*** Opening RECORDS FOR THIS EXERCISE ***

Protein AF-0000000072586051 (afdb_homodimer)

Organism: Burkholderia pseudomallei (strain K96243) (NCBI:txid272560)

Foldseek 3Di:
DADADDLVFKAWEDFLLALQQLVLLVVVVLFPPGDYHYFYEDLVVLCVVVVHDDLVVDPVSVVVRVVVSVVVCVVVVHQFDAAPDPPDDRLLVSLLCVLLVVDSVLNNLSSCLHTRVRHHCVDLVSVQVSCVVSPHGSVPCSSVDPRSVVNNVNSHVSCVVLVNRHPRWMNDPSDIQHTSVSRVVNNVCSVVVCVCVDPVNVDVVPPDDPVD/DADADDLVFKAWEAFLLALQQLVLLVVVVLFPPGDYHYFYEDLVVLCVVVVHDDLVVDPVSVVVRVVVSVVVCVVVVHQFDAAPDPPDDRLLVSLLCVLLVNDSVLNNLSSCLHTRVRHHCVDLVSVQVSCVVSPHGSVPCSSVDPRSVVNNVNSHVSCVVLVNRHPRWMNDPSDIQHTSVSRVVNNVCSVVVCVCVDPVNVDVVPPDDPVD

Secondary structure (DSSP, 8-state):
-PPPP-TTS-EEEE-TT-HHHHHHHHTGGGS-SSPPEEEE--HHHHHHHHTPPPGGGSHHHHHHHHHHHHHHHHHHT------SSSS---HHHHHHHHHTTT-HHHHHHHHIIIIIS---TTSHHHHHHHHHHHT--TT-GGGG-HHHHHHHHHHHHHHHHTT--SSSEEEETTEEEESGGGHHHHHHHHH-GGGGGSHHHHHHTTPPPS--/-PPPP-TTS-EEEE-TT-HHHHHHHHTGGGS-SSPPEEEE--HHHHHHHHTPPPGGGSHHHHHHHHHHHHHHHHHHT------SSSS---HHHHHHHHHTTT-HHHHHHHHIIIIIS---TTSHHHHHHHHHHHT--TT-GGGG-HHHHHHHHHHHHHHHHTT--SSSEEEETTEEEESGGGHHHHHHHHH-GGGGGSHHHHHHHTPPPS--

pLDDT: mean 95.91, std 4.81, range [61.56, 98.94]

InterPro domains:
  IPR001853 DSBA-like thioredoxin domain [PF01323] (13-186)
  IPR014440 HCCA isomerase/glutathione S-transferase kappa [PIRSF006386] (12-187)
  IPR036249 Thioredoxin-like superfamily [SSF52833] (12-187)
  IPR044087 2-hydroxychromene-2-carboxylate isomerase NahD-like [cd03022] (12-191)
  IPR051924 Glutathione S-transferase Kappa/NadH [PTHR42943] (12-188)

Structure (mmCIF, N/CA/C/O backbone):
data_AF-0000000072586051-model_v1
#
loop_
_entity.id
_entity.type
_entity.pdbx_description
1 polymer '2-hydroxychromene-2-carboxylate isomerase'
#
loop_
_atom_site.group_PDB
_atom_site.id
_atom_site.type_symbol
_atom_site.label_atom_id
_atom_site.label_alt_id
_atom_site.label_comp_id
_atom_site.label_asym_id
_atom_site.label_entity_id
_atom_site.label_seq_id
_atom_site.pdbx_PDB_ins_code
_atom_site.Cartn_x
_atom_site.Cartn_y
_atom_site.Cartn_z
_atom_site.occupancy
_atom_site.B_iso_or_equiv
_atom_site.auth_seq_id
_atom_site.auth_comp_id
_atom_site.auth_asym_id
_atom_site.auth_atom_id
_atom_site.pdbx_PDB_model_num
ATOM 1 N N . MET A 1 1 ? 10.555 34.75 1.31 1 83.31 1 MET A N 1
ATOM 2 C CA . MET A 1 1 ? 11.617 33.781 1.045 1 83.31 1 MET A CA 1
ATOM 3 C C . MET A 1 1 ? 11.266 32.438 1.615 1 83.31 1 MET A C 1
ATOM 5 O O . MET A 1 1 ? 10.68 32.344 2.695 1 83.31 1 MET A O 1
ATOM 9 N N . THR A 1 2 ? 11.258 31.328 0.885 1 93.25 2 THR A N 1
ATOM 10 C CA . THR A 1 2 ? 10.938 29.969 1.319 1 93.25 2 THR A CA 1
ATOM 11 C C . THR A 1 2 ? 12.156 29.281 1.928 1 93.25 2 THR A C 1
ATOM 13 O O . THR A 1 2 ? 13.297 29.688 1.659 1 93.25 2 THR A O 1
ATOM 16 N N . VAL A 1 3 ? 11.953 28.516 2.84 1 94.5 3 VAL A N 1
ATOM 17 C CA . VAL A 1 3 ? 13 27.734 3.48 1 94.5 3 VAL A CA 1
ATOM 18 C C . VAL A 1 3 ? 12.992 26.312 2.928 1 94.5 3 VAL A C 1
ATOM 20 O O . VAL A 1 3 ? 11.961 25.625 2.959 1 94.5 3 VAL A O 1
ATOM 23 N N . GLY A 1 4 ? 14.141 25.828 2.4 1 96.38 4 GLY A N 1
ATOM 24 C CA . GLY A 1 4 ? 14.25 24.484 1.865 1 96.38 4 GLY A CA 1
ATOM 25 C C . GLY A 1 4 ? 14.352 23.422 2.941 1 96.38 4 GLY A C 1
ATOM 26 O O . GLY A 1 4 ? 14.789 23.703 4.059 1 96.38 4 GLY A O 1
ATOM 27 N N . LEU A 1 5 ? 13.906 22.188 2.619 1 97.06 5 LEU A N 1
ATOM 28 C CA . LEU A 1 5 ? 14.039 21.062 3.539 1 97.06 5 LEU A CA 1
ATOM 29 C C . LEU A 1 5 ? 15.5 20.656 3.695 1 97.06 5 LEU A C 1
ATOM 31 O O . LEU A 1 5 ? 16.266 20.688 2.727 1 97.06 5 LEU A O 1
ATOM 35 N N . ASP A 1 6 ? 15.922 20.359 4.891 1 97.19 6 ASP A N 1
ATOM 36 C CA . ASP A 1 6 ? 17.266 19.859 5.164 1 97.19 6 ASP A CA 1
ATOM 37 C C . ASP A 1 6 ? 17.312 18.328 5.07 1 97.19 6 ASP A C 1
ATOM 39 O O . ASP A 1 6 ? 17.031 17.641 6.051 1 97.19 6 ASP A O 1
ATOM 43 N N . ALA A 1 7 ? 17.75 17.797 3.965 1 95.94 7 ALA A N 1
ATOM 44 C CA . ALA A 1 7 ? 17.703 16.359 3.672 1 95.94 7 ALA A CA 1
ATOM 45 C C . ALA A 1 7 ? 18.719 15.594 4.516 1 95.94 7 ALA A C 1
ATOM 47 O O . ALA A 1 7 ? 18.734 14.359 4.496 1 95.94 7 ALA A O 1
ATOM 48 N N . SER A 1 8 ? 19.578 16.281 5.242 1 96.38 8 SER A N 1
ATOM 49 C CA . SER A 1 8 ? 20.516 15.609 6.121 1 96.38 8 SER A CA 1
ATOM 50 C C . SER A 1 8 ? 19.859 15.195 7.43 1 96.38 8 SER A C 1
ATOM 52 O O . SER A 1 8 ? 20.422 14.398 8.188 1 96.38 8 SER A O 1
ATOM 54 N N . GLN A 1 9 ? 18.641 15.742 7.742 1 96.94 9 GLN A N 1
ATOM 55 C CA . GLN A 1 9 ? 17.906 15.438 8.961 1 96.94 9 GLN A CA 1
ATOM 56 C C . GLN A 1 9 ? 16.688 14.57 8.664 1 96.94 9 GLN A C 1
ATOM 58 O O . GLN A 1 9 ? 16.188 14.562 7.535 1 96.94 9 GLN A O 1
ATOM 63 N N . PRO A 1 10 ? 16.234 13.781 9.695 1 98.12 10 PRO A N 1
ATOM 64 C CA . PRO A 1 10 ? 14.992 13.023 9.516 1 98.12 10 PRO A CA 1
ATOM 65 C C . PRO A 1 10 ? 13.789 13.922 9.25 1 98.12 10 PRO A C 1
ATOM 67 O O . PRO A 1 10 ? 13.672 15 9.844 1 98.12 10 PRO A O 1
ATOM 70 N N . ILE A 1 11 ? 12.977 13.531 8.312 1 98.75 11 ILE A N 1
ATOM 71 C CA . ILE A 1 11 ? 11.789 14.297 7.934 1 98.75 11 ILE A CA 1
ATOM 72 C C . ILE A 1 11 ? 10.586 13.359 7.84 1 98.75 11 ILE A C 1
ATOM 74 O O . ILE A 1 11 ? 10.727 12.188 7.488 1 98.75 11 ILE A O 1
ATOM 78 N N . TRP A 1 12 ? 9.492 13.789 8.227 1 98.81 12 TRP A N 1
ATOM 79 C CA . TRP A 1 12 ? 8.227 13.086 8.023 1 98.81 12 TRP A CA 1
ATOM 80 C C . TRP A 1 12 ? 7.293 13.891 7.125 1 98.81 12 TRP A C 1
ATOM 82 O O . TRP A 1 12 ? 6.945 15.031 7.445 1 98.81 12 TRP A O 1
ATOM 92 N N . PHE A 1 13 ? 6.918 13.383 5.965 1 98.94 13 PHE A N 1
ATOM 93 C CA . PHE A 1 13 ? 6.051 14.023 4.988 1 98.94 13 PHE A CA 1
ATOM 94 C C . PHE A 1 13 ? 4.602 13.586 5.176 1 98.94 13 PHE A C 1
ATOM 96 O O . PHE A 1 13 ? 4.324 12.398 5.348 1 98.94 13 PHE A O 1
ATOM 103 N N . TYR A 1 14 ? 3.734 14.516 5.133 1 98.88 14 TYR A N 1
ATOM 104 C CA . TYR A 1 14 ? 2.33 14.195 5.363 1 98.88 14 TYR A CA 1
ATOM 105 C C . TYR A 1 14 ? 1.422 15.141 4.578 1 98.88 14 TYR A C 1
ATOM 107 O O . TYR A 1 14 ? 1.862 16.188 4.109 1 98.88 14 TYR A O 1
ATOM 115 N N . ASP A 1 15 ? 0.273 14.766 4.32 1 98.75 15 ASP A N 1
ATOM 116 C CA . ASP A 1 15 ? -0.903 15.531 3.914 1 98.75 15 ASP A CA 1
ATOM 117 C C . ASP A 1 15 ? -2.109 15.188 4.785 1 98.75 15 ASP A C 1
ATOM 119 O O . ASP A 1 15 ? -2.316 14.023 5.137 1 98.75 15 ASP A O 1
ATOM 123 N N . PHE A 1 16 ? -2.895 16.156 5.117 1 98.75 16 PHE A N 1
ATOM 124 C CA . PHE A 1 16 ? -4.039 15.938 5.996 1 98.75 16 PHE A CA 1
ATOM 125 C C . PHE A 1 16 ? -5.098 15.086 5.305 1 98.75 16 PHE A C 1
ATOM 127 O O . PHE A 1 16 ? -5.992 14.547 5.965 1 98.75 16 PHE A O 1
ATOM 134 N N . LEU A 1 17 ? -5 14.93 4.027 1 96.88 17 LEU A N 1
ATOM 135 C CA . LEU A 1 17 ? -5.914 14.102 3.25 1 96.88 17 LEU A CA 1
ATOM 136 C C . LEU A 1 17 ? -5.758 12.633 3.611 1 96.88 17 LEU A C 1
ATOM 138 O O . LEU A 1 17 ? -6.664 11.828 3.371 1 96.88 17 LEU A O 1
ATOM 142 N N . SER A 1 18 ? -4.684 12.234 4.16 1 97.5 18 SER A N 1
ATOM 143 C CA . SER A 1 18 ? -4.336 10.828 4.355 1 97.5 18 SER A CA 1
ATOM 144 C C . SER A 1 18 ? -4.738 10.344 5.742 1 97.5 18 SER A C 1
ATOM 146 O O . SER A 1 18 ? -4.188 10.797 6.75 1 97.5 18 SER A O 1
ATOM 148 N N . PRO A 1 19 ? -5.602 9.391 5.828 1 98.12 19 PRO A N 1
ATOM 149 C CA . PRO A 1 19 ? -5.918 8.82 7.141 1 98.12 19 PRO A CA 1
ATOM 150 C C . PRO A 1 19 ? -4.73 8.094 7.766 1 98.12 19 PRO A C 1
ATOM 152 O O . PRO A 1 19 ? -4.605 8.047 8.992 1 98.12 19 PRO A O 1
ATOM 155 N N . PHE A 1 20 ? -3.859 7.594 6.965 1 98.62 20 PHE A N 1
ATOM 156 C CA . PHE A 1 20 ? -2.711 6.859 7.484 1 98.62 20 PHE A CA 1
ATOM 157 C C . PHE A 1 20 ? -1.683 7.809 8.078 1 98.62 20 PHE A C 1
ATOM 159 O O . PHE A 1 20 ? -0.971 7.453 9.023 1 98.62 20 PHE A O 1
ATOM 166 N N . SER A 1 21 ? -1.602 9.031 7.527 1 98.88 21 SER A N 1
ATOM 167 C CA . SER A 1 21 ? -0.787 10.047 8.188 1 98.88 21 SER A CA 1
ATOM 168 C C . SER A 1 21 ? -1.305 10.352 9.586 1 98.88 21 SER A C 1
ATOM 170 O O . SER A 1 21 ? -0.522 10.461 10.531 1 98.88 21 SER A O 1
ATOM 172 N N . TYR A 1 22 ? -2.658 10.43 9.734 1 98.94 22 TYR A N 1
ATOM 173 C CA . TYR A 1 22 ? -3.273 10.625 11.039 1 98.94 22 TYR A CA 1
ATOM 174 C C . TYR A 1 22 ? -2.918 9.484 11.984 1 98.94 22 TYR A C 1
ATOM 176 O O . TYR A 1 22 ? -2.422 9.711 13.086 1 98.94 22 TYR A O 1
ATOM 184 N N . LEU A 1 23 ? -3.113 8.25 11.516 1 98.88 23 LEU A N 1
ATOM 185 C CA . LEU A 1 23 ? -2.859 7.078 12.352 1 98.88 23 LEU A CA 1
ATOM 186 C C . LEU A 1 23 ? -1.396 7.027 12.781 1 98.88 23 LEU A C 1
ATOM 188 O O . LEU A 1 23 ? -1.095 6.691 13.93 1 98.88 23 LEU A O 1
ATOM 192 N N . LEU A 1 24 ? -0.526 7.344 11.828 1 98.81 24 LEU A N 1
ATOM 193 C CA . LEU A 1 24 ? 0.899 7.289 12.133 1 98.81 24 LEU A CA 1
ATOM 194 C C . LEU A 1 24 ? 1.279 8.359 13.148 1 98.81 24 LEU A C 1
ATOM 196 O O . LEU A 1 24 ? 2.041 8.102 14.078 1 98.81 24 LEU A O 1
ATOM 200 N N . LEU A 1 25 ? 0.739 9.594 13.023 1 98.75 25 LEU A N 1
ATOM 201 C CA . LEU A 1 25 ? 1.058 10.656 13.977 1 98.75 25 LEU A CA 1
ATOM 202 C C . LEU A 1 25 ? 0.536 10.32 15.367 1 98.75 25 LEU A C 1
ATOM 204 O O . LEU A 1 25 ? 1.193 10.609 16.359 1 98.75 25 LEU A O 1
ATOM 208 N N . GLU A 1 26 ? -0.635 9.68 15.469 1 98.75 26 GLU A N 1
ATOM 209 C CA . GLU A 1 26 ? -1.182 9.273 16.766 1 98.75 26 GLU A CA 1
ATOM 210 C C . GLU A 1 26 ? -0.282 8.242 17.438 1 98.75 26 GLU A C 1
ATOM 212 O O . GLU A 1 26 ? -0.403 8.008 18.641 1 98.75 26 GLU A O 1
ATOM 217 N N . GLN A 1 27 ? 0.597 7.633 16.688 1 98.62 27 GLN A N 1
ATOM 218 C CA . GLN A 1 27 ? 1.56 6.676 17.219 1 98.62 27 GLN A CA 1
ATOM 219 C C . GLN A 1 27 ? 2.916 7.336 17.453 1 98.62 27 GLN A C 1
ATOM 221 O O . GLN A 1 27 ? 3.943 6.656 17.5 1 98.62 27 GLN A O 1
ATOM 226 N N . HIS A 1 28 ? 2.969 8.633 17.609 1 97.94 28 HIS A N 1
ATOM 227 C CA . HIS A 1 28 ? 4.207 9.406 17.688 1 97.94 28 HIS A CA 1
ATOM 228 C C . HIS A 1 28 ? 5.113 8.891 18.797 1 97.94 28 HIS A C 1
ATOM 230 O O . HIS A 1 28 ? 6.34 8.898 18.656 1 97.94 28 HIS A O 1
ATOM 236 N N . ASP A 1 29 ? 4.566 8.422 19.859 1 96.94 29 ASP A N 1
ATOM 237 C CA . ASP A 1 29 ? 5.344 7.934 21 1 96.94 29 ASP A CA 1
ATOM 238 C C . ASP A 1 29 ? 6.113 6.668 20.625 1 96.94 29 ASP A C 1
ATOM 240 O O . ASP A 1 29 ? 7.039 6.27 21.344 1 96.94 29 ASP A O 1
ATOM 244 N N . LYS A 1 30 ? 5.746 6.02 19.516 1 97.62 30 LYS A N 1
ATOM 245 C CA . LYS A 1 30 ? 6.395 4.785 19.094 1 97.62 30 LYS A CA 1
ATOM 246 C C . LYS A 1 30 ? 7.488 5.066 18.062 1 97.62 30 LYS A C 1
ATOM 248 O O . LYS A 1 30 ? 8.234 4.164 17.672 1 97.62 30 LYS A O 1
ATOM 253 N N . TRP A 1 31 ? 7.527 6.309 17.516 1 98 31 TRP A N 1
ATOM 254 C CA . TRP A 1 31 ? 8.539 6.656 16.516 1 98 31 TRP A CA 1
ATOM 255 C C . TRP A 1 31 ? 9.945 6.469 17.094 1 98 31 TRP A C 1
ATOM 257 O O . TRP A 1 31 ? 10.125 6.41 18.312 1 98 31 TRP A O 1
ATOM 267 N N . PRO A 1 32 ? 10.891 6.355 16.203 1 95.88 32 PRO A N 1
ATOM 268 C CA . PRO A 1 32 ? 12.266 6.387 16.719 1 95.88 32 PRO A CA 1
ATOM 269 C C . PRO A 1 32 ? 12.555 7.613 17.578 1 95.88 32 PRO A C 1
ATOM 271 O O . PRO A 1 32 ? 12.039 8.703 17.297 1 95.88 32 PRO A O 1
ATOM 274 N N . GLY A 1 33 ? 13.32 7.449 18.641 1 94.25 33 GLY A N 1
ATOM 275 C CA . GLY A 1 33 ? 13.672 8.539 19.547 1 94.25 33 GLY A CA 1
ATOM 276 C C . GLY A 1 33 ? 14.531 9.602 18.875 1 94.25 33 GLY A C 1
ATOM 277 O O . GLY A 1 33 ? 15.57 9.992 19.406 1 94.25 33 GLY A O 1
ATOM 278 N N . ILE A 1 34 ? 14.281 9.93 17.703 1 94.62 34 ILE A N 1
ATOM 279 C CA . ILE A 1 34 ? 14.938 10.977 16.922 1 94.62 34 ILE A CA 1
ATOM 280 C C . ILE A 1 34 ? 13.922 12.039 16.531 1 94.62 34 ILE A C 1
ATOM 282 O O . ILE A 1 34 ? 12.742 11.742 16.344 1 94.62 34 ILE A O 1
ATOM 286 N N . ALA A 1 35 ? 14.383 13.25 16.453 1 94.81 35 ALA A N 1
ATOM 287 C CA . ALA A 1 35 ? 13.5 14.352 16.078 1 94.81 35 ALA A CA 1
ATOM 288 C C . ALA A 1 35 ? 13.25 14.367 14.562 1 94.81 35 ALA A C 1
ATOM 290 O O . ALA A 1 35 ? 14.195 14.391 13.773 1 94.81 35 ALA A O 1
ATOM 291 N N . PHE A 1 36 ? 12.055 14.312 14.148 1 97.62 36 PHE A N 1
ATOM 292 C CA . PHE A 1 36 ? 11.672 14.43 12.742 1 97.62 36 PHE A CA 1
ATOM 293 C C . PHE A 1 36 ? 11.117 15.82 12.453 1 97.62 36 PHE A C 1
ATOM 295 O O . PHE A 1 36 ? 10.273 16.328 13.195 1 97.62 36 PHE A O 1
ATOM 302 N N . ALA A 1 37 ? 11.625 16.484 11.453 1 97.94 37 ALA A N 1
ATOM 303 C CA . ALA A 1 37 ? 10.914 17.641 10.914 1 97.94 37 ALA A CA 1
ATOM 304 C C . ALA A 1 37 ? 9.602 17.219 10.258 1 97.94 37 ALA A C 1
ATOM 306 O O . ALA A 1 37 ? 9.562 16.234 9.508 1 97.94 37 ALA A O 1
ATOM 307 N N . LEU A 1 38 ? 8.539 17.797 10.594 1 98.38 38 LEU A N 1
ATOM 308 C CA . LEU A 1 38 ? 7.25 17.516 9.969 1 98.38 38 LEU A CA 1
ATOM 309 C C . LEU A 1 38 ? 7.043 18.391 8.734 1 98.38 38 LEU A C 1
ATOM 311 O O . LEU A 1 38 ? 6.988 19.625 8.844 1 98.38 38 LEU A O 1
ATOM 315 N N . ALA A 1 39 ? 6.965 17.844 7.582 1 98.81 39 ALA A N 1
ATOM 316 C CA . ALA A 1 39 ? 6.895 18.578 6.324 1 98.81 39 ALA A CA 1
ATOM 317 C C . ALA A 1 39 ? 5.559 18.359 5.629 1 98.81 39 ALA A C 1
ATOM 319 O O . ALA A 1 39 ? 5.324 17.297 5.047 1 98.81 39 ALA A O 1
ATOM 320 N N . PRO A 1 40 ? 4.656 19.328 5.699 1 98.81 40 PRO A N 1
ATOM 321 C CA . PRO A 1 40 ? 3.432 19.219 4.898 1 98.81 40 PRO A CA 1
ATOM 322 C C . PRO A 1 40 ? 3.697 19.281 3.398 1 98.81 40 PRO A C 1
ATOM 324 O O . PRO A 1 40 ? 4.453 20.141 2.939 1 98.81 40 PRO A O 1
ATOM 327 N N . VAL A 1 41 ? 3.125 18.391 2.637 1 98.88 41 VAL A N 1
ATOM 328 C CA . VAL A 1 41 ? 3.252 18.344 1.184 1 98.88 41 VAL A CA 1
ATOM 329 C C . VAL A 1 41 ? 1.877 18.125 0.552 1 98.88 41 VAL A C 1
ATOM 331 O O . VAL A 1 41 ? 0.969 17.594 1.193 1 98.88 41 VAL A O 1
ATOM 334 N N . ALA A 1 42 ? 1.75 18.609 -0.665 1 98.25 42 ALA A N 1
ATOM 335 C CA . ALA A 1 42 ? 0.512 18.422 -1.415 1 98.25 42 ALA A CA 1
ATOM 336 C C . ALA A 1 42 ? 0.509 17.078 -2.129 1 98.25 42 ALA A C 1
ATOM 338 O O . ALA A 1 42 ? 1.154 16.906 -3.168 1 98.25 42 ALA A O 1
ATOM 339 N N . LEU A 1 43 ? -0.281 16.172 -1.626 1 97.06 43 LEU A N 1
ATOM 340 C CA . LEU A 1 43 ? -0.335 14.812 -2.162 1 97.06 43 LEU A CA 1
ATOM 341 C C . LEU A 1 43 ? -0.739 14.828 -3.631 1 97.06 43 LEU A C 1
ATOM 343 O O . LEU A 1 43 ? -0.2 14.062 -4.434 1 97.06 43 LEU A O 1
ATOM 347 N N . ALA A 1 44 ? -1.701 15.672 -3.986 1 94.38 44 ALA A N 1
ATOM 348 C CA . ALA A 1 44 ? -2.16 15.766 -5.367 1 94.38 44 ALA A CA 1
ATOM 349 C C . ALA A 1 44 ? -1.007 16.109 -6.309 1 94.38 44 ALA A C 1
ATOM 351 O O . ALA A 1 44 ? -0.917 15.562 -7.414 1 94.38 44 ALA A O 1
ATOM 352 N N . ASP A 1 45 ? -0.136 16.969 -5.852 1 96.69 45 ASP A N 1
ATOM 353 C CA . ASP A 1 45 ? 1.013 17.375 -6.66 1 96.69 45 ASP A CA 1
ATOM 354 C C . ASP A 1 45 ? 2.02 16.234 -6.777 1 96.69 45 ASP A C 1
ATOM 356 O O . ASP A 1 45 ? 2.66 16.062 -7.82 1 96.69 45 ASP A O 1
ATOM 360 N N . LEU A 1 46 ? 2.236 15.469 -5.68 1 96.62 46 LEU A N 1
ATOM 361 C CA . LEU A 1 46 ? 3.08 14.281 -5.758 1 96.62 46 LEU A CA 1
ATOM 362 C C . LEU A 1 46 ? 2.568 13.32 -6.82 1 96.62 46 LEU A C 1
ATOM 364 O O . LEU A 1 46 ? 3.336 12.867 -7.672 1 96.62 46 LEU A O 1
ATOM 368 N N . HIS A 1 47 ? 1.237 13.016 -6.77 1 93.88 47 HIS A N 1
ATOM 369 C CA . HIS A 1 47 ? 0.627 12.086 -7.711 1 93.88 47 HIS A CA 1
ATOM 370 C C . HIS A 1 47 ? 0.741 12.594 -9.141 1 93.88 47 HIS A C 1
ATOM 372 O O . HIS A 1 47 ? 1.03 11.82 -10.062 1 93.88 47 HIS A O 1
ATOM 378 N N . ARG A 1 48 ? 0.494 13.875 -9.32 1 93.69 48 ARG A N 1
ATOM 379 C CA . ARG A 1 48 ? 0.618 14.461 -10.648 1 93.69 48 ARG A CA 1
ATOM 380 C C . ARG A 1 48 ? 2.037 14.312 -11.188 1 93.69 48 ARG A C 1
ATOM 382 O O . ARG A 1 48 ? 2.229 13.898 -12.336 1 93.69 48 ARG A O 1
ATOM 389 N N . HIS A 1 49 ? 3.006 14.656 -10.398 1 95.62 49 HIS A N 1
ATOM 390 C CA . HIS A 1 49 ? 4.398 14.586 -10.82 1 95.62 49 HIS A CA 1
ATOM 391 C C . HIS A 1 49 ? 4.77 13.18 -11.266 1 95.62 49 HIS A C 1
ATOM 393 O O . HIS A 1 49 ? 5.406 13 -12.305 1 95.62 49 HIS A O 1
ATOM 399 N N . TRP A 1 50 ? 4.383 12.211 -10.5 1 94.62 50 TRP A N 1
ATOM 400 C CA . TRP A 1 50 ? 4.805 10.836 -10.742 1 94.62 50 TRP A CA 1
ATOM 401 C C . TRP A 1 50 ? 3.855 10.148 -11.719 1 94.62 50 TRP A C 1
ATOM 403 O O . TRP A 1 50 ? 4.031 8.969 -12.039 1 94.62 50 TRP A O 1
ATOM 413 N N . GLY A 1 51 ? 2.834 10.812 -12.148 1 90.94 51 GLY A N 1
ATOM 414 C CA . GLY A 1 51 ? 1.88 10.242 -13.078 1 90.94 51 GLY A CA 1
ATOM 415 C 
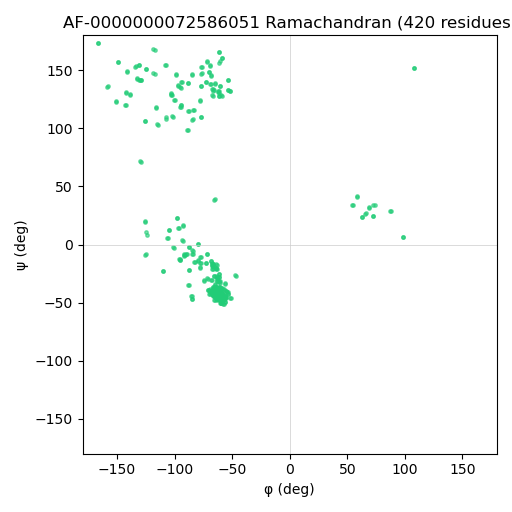C . GLY A 1 51 ? 1.041 9.133 -12.469 1 90.94 51 GLY A C 1
ATOM 416 O O . GLY A 1 51 ? 0.748 8.133 -13.133 1 90.94 51 GLY A O 1
ATOM 417 N N . GLN A 1 52 ? 0.789 9.258 -11.188 1 87.88 52 GLN A N 1
ATOM 418 C CA . GLN A 1 52 ? -0.013 8.266 -10.484 1 87.88 52 GLN A CA 1
ATOM 419 C C . GLN A 1 52 ? -1.481 8.68 -10.438 1 87.88 52 GLN A C 1
ATOM 421 O O . GLN A 1 52 ? -1.795 9.867 -10.312 1 87.88 52 GLN A O 1
ATOM 426 N N . ARG A 1 53 ? -2.244 7.645 -10.625 1 80.88 53 ARG A N 1
ATOM 427 C CA . ARG A 1 53 ? -3.662 7.859 -10.359 1 80.88 53 ARG A CA 1
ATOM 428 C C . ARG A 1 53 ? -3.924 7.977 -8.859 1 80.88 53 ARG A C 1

*** Closing RECORDS FOR THIS EXERCISE ***

● EXERCISE REQUIREMENTS
Reproduce the entries above exactly, but only the lines between the line holding "ATOM 28 C CA" and the line holding "ATOM 45 C C", inclusive.

● TASK SOLUTION
ATOM 28 C CA . LEU A 1 5 ? 14.039 21.062 3.539 1 97.06 5 LEU A CA 1
ATOM 29 C C . LEU A 1 5 ? 15.5 20.656 3.695 1 97.06 5 LEU A C 1
ATOM 31 O O . LEU A 1 5 ? 16.266 20.688 2.727 1 97.06 5 LEU A O 1
ATOM 35 N N . ASP A 1 6 ? 15.922 20.359 4.891 1 97.19 6 ASP A N 1
ATOM 36 C CA . ASP A 1 6 ? 17.266 19.859 5.164 1 97.19 6 ASP A CA 1
ATOM 37 C C . ASP A 1 6 ? 17.312 18.328 5.07 1 97.19 6 ASP A C 1
ATOM 39 O O . ASP A 1 6 ? 17.031 17.641 6.051 1 97.19 6 ASP A O 1
ATOM 43 N N . ALA A 1 7 ? 17.75 17.797 3.965 1 95.94 7 ALA A N 1
ATOM 44 C CA . ALA A 1 7 ? 17.703 16.359 3.672 1 95.94 7 ALA A CA 1
ATOM 45 C C . ALA A 1 7 ? 18.719 15.594 4.516 1 95.94 7 ALA A C 1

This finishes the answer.